Scraping Google Search Results with SerpApi
June 8, 2026
SerpApi is a real-time SERP API that fetches and parses Google (and other engines') search results for you, returning clean structured JSON instead of raw HTML. It handles the painful parts of search scraping — rotating proxies, CAPTCHAs, geo-targeting, and Google's ever-changing markup — so you can pull ranked results reliably without maintaining your own scraping stack. It's a great fit for SEO rank tracking, competitive research, and any data pipeline that needs dependable access to live search data.
The endpoint
Everything runs through a single GET endpoint: https://serpapi.com/search.json. You pass your query as URL parameters. The essentials are engine (set to google for web search), q (your query), and api_key (your private key from the dashboard). Useful extras include location to geo-target results, hl and gl for language and country, num for results per page, and start for pagination.

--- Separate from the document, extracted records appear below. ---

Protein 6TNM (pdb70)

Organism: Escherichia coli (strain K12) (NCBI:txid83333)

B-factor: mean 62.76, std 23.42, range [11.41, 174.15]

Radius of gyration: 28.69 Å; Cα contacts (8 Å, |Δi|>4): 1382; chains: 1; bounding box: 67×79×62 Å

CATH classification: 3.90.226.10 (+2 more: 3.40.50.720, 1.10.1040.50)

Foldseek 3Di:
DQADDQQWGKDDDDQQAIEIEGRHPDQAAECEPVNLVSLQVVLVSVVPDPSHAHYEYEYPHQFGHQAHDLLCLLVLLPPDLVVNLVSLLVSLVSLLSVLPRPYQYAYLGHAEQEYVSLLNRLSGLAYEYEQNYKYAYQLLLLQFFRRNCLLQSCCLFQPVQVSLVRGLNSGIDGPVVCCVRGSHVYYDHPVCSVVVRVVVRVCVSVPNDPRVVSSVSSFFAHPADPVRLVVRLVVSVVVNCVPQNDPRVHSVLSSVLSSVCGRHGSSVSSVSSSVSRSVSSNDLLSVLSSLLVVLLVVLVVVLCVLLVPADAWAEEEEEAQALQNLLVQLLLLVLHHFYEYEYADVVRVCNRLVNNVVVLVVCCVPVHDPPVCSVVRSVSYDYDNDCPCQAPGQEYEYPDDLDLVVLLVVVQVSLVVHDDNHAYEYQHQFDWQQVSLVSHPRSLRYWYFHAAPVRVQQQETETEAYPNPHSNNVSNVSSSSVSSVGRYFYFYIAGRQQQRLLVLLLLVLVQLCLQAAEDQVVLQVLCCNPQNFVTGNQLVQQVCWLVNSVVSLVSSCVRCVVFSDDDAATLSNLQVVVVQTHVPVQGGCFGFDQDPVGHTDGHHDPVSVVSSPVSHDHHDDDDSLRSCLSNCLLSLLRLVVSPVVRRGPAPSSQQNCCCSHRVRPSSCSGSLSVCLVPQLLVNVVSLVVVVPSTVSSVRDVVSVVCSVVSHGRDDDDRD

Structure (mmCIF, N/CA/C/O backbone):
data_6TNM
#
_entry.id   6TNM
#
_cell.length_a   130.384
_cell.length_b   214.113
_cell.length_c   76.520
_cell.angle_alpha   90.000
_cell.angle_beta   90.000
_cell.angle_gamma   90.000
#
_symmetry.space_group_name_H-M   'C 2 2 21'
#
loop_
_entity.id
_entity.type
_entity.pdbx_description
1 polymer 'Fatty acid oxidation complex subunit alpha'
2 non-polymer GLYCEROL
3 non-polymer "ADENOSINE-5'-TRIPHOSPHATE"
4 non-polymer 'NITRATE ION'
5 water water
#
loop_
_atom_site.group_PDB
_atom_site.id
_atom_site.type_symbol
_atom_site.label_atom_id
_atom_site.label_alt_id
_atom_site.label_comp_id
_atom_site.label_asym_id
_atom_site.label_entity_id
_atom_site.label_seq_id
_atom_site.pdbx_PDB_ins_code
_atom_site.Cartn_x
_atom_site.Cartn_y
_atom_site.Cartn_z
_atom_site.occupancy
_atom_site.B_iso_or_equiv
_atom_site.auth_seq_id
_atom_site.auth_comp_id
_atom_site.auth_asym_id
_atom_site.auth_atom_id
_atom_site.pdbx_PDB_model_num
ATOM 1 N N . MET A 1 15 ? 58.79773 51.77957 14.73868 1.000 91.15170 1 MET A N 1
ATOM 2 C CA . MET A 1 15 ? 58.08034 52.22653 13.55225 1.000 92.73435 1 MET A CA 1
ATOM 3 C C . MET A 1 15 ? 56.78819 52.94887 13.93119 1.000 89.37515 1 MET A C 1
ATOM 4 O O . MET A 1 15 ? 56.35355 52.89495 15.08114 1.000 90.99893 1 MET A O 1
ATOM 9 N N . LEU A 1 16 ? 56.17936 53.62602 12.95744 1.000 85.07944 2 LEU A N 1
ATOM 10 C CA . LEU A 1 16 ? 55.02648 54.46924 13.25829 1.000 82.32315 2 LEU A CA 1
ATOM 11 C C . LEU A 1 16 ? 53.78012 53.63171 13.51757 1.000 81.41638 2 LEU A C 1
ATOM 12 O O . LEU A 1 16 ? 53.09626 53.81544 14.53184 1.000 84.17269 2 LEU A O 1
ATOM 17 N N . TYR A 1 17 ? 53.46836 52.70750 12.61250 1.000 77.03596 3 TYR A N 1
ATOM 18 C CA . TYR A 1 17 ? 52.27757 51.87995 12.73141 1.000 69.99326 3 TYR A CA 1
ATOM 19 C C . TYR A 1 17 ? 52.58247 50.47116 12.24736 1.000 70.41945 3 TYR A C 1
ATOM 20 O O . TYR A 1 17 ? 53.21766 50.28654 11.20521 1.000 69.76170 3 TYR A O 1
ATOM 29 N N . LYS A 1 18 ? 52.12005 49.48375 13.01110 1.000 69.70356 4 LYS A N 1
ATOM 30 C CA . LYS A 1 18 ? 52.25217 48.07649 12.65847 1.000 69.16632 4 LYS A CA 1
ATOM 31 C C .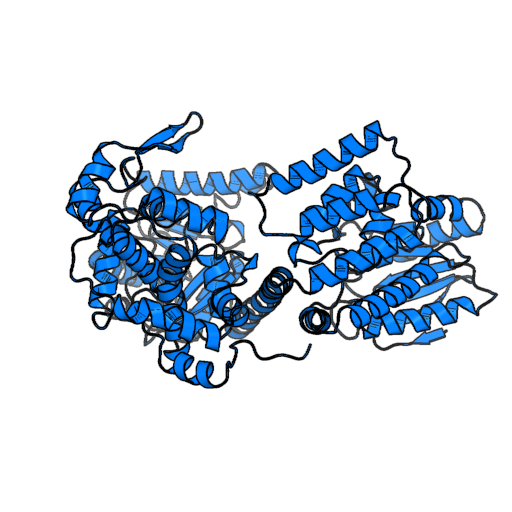 LYS A 1 18 ? 50.87967 47.42924 12.73557 1.000 67.15275 4 LYS A C 1
ATOM 32 O O . LYS A 1 18 ? 50.24075 47.44805 13.79294 1.000 68.96797 4 LYS A O 1
ATOM 38 N N . GLY A 1 19 ? 50.42469 46.86960 11.61476 1.000 63.88222 5 GLY A N 1
ATOM 39 C CA . GLY A 1 19 ? 49.19279 46.11913 11.56156 1.000 58.32205 5 GLY A CA 1
ATOM 40 C C . GLY A 1 19 ? 49.45331 44.65908 11.23285 1.000 58.09419 5 GLY A C 1
ATOM 41 O O . GLY A 1 19 ? 50.59622 44.22292 11.07154 1.000 59.92071 5 GLY A O 1
ATOM 42 N N . ASP A 1 20 ? 48.35587 43.90693 11.13782 1.000 57.82464 6 ASP A N 1
ATOM 43 C CA . ASP A 1 20 ? 48.46522 42.49003 10.81120 1.000 62.30324 6 ASP A CA 1
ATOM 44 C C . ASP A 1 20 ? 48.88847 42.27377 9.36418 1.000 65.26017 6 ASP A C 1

1curl "https://serpapi.com/search.json?engine=google&q=coffee&location=Austin,+Texas&hl=en&gl=us&api_key=YOUR_API_KEY"Fetching results in Node.js
The official serpapi npm package wraps the endpoint in a tidy getJson helper. Keep your key in an environment variable — never hard-code it in source.

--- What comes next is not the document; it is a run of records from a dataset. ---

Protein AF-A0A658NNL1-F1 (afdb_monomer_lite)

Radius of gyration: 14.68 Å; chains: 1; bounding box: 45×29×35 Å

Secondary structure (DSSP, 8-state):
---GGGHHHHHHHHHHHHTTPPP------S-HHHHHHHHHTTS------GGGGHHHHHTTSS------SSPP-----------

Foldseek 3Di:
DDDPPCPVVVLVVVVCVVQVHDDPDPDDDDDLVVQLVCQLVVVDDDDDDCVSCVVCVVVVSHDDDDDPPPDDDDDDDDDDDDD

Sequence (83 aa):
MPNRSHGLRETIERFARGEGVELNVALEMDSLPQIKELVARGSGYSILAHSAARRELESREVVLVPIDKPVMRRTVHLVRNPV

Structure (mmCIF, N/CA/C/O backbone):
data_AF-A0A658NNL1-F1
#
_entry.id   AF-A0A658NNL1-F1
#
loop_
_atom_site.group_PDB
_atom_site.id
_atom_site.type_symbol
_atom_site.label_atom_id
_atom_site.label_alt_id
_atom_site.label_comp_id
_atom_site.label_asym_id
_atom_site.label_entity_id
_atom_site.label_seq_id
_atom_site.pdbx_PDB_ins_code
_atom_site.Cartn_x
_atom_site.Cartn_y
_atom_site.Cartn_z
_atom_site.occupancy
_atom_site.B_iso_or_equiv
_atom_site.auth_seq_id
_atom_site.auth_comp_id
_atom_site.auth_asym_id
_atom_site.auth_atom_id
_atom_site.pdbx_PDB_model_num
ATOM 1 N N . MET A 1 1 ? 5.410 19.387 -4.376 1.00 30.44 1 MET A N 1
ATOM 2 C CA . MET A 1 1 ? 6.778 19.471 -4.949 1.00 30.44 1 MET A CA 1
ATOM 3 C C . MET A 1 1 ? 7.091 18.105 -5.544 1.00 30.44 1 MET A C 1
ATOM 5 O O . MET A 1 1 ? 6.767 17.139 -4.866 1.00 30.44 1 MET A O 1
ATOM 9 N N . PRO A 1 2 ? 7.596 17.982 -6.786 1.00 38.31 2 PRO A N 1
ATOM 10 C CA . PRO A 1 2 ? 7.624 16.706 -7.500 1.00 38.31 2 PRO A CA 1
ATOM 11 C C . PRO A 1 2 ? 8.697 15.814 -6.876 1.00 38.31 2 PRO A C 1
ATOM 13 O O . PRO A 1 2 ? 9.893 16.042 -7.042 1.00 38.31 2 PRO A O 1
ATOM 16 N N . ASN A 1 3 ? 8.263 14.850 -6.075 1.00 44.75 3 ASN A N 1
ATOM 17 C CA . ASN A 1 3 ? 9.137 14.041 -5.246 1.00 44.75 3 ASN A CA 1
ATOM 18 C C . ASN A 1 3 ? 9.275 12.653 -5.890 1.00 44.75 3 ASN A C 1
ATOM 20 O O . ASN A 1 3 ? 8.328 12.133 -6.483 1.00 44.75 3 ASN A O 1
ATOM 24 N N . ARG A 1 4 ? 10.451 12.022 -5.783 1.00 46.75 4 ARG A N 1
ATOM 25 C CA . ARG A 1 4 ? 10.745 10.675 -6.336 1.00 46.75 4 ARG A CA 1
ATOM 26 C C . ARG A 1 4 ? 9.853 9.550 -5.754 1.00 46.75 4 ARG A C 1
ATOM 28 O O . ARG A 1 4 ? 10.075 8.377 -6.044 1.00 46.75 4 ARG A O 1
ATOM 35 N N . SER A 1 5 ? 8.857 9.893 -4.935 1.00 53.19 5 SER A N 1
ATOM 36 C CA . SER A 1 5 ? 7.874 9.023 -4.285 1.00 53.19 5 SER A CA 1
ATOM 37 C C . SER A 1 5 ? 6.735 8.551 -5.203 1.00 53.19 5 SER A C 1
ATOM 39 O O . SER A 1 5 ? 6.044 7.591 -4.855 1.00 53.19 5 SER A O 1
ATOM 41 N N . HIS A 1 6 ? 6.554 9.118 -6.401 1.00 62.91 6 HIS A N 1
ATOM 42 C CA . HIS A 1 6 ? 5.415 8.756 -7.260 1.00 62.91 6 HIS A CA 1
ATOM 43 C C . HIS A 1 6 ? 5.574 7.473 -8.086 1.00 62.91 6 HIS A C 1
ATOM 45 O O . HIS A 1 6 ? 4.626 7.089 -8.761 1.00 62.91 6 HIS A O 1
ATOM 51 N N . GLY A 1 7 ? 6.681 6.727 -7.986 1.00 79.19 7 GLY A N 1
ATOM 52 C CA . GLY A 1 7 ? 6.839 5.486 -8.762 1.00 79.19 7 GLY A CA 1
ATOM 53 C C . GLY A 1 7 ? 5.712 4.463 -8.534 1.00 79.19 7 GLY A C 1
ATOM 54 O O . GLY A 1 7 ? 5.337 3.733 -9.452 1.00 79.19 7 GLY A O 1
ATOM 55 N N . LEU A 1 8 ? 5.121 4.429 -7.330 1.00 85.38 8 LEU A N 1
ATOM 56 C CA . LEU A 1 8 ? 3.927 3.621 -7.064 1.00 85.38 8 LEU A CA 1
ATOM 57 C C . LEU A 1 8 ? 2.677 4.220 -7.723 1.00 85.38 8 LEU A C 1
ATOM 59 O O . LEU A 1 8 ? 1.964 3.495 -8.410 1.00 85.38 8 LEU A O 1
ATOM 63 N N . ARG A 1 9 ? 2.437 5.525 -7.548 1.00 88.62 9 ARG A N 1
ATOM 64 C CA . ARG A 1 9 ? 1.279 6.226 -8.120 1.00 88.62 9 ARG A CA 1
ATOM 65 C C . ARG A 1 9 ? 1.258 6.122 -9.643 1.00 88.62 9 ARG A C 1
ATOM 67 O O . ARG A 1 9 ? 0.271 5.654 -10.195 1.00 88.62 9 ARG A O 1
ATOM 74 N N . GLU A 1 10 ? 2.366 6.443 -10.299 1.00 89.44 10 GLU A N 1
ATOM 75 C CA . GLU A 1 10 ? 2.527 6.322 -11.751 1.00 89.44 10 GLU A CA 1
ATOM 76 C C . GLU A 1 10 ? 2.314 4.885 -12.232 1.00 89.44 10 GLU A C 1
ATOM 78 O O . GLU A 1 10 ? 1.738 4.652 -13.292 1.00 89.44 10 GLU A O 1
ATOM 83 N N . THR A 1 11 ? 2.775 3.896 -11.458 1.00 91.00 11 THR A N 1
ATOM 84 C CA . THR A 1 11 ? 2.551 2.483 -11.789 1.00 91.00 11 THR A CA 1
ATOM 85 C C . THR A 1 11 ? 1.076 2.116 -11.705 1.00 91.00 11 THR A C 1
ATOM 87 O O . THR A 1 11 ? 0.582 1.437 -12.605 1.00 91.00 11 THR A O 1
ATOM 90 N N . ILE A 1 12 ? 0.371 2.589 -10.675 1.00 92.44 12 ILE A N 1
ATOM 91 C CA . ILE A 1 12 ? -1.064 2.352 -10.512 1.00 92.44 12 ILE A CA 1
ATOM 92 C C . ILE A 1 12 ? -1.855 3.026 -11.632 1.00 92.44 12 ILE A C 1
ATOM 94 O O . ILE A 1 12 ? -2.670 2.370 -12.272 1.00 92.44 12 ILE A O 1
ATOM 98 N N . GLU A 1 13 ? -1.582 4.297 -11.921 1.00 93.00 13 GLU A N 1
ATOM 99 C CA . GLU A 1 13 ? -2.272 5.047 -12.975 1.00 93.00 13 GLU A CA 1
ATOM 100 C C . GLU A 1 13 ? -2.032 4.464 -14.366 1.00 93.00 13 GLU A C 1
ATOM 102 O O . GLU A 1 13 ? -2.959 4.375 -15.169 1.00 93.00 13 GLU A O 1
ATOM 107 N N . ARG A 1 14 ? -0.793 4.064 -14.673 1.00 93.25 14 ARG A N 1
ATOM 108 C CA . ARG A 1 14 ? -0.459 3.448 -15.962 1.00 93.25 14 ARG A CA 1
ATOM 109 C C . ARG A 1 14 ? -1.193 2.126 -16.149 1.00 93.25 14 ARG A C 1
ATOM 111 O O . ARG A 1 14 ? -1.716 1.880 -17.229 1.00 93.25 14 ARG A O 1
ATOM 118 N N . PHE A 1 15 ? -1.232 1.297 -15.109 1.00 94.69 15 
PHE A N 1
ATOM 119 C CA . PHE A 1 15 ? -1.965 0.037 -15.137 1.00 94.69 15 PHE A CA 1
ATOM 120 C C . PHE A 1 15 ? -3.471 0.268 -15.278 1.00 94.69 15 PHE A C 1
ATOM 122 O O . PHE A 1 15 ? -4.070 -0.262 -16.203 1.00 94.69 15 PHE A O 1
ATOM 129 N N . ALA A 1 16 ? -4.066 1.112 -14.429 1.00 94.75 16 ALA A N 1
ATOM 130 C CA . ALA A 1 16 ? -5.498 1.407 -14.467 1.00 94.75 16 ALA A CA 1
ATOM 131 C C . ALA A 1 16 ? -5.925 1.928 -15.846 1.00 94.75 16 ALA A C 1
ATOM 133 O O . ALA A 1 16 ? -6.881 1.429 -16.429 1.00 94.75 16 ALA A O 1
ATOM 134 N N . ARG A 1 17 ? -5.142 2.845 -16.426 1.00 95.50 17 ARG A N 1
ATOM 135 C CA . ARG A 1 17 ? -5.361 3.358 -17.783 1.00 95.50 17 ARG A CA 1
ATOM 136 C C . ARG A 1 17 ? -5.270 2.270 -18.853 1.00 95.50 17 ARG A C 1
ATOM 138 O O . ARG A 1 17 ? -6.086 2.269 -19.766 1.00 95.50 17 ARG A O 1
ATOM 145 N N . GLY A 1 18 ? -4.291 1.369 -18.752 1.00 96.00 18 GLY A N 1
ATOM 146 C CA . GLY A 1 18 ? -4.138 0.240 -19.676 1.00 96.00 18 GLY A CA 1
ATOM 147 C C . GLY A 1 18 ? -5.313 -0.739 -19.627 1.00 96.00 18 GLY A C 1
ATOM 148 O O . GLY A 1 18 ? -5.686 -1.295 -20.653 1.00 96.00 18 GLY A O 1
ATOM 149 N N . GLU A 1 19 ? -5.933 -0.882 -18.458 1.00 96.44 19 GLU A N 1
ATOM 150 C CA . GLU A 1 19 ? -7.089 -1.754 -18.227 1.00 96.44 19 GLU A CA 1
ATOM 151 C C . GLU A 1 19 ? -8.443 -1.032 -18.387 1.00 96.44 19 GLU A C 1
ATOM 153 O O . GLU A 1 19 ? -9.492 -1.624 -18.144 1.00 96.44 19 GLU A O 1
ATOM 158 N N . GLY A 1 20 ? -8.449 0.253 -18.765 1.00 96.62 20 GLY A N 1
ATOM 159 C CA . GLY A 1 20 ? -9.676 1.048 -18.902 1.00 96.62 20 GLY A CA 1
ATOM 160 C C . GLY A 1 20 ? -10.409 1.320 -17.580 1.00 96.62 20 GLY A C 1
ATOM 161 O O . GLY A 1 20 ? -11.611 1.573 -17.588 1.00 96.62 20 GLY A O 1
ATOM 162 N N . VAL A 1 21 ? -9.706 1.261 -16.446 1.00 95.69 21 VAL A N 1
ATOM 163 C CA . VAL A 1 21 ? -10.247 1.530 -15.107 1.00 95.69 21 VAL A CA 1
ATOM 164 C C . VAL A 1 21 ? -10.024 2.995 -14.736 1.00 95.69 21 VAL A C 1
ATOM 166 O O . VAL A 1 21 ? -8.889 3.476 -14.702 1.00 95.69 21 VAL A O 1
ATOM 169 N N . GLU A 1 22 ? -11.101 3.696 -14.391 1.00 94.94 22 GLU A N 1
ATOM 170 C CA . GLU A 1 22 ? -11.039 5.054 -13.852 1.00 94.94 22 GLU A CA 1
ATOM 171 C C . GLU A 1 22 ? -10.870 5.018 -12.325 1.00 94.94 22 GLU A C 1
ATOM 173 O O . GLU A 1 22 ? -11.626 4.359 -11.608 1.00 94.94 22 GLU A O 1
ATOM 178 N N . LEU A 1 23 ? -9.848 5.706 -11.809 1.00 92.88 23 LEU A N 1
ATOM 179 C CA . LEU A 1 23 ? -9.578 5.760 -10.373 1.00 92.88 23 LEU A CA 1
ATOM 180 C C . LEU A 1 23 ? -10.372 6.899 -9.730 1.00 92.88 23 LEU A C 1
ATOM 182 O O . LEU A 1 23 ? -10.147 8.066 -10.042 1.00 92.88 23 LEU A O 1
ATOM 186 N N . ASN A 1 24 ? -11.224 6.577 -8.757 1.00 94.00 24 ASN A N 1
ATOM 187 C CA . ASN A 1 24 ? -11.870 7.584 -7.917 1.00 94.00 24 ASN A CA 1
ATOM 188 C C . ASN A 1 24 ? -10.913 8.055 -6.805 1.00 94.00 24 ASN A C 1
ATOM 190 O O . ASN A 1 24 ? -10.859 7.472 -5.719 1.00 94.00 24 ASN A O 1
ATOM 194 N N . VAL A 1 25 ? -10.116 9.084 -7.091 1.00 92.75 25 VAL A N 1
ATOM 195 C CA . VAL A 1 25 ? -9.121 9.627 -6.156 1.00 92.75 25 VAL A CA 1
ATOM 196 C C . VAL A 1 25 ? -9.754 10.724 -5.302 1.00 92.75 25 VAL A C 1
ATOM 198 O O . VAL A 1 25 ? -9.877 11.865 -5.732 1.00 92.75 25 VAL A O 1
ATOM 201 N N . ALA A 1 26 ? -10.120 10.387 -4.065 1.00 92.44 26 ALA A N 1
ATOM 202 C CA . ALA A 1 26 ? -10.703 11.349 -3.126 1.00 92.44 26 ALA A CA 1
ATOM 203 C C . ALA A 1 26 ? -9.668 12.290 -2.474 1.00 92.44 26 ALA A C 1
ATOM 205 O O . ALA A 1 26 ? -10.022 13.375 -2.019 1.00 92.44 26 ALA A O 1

1import { getJson } from "serpapi";
2
3const response = await getJson({
4 engine: "google",
5 api_key: process.env.SERPAPI_API_KEY, // keep your key out of source
6 q: "coffee",
7 location: "Austin, Texas",
8 hl: "en",
9 gl: "us",
10});
11
12// organic_results is an array of ranked listings
13for (const result of response.organic_results) {
14 console.log(result.position, result.title, result.link);
15}...or in Python
The new official serpapi client mirrors the same parameters. (The older google-search-results package still works but is being phased out.)
1import os
2import serpapi
3
4client = serpapi.Client(api_key=os.environ["SERPAPI_API_KEY"])
5results = client.search(
6 q="coffee",
7 engine="google",
8 location="Austin, Texas",
9 hl="en",
10 gl="us",
11)
12
13for result in results["organic_results"]:
14 print(result["position"], result["title"], result["link"])What comes back
The response is a single JSON object. search_metadata and search_parameters describe the request, search_information holds result counts, and the main payload is organic_results — an array of ranked listings, each with position, title, link, displayed_link, and snippet. Depending on the query you may also get ads, related_questions (the People also ask box), a knowledge_graph, and more. Code defensively: a section like organic_results can be absent for some queries, so check before iterating.
1{
2 "search_metadata": { "status": "Success" },
3 "search_parameters": { "engine": "google", "q": "coffee" },
4 "organic_results": [
5 {
6 "position": 1,
7 "title": "Coffee - Wikipedia",
8 "link": "https://en.wikipedia.org/wiki/Coffee",
9 "snippet": "Coffee is a beverage brewed from roasted coffee beans..."
10 }
11 ]
12}That's the whole loop: one request, structured JSON back, ready to drop into a dashboard or pipeline. From here you'd add pagination with start, track positions over time, or fan out across a list of keywords. (This is a demo post — swap in your own key to run it for real.)